**What to produce:**
Return the following from the records below: each line, word for word, starting with the line that contains "ATOM 45 C C" and going on through the line that contains "ATOM 49 C CA", with nothing outside that range.
Listed records: Begin
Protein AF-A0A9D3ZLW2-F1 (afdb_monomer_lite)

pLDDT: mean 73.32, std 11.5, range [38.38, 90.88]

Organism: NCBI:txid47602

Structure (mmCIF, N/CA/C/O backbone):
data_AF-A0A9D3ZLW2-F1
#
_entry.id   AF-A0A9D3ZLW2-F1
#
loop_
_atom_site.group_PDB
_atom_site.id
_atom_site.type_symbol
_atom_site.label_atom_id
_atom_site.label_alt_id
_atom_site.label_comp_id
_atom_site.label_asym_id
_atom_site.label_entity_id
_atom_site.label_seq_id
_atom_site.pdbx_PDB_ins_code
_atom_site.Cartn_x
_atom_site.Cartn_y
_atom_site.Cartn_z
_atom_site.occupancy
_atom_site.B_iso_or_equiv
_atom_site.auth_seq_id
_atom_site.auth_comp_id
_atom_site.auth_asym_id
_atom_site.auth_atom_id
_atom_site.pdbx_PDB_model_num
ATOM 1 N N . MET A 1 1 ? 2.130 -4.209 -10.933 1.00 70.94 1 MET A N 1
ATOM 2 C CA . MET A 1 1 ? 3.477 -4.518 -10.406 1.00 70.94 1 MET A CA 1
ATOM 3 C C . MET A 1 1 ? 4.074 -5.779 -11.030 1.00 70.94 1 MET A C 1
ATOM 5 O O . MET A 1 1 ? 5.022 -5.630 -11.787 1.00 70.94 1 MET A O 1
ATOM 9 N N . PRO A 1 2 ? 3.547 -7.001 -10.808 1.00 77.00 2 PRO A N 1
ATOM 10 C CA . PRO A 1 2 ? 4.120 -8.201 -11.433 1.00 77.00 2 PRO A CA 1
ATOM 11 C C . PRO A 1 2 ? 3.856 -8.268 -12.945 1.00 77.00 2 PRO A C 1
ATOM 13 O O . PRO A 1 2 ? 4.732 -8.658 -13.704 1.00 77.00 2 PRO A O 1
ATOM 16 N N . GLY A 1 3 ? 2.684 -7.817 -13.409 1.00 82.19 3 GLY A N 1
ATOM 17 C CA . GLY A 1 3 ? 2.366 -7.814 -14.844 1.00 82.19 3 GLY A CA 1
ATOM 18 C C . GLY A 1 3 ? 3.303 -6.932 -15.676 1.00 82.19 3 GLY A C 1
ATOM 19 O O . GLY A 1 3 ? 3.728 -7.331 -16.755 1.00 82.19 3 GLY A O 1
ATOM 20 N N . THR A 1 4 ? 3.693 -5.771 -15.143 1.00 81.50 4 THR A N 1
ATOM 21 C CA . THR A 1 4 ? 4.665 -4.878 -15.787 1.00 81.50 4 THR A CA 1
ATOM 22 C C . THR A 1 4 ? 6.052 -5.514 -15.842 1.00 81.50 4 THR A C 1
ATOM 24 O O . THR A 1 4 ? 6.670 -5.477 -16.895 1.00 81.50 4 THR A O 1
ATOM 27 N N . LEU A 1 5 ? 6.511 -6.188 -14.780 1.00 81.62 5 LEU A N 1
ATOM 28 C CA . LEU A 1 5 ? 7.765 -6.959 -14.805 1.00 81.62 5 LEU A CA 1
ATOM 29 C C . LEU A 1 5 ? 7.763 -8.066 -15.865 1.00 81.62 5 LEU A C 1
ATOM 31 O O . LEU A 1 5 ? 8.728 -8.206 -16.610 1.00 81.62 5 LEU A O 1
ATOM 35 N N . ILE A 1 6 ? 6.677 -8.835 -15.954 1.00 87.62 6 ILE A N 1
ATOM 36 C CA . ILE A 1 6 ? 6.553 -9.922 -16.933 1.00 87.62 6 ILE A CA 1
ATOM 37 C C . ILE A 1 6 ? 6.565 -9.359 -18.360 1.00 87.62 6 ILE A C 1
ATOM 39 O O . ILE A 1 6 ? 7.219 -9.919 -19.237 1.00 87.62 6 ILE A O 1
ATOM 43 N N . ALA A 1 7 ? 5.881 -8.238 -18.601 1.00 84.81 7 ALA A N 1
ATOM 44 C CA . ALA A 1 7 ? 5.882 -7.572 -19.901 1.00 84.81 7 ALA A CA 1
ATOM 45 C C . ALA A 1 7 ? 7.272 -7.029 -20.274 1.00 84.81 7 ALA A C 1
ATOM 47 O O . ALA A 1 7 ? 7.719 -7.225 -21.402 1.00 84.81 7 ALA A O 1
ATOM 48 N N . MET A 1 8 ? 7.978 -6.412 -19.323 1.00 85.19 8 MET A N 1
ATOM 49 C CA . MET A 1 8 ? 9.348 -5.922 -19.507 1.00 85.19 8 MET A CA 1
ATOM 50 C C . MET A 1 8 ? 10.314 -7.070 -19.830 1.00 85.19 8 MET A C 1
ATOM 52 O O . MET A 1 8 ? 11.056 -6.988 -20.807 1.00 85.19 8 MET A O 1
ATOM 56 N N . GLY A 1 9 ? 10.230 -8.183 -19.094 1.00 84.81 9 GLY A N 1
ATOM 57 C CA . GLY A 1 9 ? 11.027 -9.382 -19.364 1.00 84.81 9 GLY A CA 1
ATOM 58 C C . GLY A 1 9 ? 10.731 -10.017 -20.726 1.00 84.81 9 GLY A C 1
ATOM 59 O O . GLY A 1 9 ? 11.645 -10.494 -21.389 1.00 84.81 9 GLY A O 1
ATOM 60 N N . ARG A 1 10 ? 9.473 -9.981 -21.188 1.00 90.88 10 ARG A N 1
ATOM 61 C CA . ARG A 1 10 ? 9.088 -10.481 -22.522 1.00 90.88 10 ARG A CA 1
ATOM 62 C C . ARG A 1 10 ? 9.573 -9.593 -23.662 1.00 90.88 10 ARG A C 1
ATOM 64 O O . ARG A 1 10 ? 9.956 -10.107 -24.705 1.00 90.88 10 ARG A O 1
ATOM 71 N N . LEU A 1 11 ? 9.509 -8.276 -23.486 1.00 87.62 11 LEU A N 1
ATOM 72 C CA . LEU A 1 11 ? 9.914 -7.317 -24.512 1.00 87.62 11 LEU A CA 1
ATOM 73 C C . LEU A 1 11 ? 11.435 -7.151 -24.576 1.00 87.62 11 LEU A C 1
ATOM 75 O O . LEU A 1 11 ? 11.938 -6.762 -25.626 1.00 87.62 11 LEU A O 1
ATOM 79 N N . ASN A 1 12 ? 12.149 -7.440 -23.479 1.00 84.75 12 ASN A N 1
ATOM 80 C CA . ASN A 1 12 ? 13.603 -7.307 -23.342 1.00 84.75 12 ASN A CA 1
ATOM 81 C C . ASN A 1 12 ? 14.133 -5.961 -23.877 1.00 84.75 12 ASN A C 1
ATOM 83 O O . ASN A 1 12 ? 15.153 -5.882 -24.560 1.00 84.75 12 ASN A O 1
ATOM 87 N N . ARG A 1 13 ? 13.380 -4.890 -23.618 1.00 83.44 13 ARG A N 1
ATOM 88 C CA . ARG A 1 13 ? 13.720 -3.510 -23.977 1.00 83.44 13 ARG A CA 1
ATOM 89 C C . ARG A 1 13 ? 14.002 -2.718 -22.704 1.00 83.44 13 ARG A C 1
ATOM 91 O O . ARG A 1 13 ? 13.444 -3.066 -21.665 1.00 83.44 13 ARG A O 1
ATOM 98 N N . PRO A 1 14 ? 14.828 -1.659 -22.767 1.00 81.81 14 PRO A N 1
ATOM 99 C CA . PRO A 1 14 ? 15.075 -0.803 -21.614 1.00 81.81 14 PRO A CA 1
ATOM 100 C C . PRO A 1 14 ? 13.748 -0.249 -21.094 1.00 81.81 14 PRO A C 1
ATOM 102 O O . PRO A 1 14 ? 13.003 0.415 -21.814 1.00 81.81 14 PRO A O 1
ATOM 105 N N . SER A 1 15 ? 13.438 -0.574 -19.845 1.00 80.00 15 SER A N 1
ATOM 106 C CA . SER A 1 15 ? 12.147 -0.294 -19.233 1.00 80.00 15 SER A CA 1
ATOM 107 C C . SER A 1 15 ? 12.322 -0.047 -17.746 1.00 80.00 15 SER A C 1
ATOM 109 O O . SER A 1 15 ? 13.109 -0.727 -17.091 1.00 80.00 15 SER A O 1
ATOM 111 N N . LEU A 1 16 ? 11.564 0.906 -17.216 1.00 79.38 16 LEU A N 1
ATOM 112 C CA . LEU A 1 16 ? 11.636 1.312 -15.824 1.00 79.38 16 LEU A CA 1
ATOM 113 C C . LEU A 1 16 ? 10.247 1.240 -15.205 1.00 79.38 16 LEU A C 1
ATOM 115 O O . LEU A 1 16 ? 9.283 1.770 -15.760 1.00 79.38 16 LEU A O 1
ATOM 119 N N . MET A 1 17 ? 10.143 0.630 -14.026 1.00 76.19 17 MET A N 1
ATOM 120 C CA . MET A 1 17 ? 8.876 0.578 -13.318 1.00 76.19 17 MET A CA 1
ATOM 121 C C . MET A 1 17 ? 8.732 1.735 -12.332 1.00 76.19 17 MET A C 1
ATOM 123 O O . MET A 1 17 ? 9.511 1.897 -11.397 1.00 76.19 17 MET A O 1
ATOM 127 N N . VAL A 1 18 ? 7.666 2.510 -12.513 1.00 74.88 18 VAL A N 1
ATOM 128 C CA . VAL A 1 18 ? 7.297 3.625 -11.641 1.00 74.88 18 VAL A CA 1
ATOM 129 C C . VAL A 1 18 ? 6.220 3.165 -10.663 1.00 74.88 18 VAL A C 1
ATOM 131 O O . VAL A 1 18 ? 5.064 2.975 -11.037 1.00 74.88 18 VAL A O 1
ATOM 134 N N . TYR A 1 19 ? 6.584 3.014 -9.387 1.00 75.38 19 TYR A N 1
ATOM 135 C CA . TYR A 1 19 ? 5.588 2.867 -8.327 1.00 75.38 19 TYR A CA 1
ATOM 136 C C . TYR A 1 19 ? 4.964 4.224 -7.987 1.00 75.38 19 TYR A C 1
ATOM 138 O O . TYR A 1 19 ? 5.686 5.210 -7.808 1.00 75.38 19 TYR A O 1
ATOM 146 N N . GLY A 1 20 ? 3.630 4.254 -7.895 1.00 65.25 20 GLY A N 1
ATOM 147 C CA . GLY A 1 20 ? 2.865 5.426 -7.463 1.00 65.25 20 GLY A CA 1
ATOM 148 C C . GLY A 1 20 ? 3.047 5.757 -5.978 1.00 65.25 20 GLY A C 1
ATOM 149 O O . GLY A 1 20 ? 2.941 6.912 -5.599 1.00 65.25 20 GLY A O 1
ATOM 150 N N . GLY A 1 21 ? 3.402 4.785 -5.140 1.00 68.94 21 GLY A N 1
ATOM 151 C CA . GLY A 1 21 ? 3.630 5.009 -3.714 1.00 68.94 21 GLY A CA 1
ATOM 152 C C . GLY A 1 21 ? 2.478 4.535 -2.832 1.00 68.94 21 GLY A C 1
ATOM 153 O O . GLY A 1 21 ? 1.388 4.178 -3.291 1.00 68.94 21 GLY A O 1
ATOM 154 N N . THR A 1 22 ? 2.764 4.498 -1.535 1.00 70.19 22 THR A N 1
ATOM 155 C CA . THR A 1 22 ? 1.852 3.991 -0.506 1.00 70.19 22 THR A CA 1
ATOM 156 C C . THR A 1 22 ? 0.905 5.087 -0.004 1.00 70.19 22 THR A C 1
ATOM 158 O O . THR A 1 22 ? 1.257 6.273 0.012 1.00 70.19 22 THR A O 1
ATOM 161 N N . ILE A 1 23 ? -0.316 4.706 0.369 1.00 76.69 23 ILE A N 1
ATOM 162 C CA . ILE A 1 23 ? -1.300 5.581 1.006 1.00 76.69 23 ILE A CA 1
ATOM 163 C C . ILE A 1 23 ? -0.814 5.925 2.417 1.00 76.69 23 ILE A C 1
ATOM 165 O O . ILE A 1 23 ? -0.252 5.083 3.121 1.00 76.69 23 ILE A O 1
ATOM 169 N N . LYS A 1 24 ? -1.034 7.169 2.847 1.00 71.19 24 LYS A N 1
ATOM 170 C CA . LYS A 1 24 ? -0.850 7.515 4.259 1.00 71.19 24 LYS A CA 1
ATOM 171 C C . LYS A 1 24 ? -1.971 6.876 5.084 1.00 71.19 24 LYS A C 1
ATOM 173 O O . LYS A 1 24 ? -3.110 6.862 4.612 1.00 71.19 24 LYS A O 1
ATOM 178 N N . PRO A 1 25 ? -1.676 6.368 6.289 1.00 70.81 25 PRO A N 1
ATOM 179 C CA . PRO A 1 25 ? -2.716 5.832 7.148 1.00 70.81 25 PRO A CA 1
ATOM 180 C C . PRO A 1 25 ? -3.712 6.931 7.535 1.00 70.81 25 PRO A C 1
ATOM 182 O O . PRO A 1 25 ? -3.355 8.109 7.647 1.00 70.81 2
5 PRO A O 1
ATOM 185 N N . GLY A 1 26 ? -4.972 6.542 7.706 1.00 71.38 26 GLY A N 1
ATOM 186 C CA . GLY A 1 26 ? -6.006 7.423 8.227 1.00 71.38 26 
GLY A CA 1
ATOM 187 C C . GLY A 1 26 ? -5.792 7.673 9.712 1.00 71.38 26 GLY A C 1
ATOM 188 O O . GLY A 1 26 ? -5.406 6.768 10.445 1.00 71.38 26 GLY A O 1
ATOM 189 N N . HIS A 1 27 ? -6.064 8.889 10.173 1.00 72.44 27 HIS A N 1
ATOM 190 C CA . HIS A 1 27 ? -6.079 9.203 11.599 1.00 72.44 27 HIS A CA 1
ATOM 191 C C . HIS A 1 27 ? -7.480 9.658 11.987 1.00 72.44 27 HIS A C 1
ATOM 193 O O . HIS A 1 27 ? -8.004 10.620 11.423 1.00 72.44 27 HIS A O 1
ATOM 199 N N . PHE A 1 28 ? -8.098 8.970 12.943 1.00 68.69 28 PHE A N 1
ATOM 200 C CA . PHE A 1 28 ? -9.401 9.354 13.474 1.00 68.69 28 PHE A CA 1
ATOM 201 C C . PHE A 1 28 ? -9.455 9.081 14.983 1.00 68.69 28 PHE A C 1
Listed records: End
**Answer area:**
ATOM 45 C C . ALA A 1 7 ? 7.272 -7.029 -20.274 1.00 84.81 7 ALA A C 1
ATOM 47 O O . ALA A 1 7 ? 7.719 -7.225 -21.402 1.00 84.81 7 ALA A O 1
ATOM 48 N N . MET A 1 8 ? 7.978 -6.412 -19.323 1.00 85.19 8 MET A N 1
ATOM 49 C CA . MET A 1 8 ? 9.348 -5.922 -19.507 1.00 85.19 8 MET A CA 1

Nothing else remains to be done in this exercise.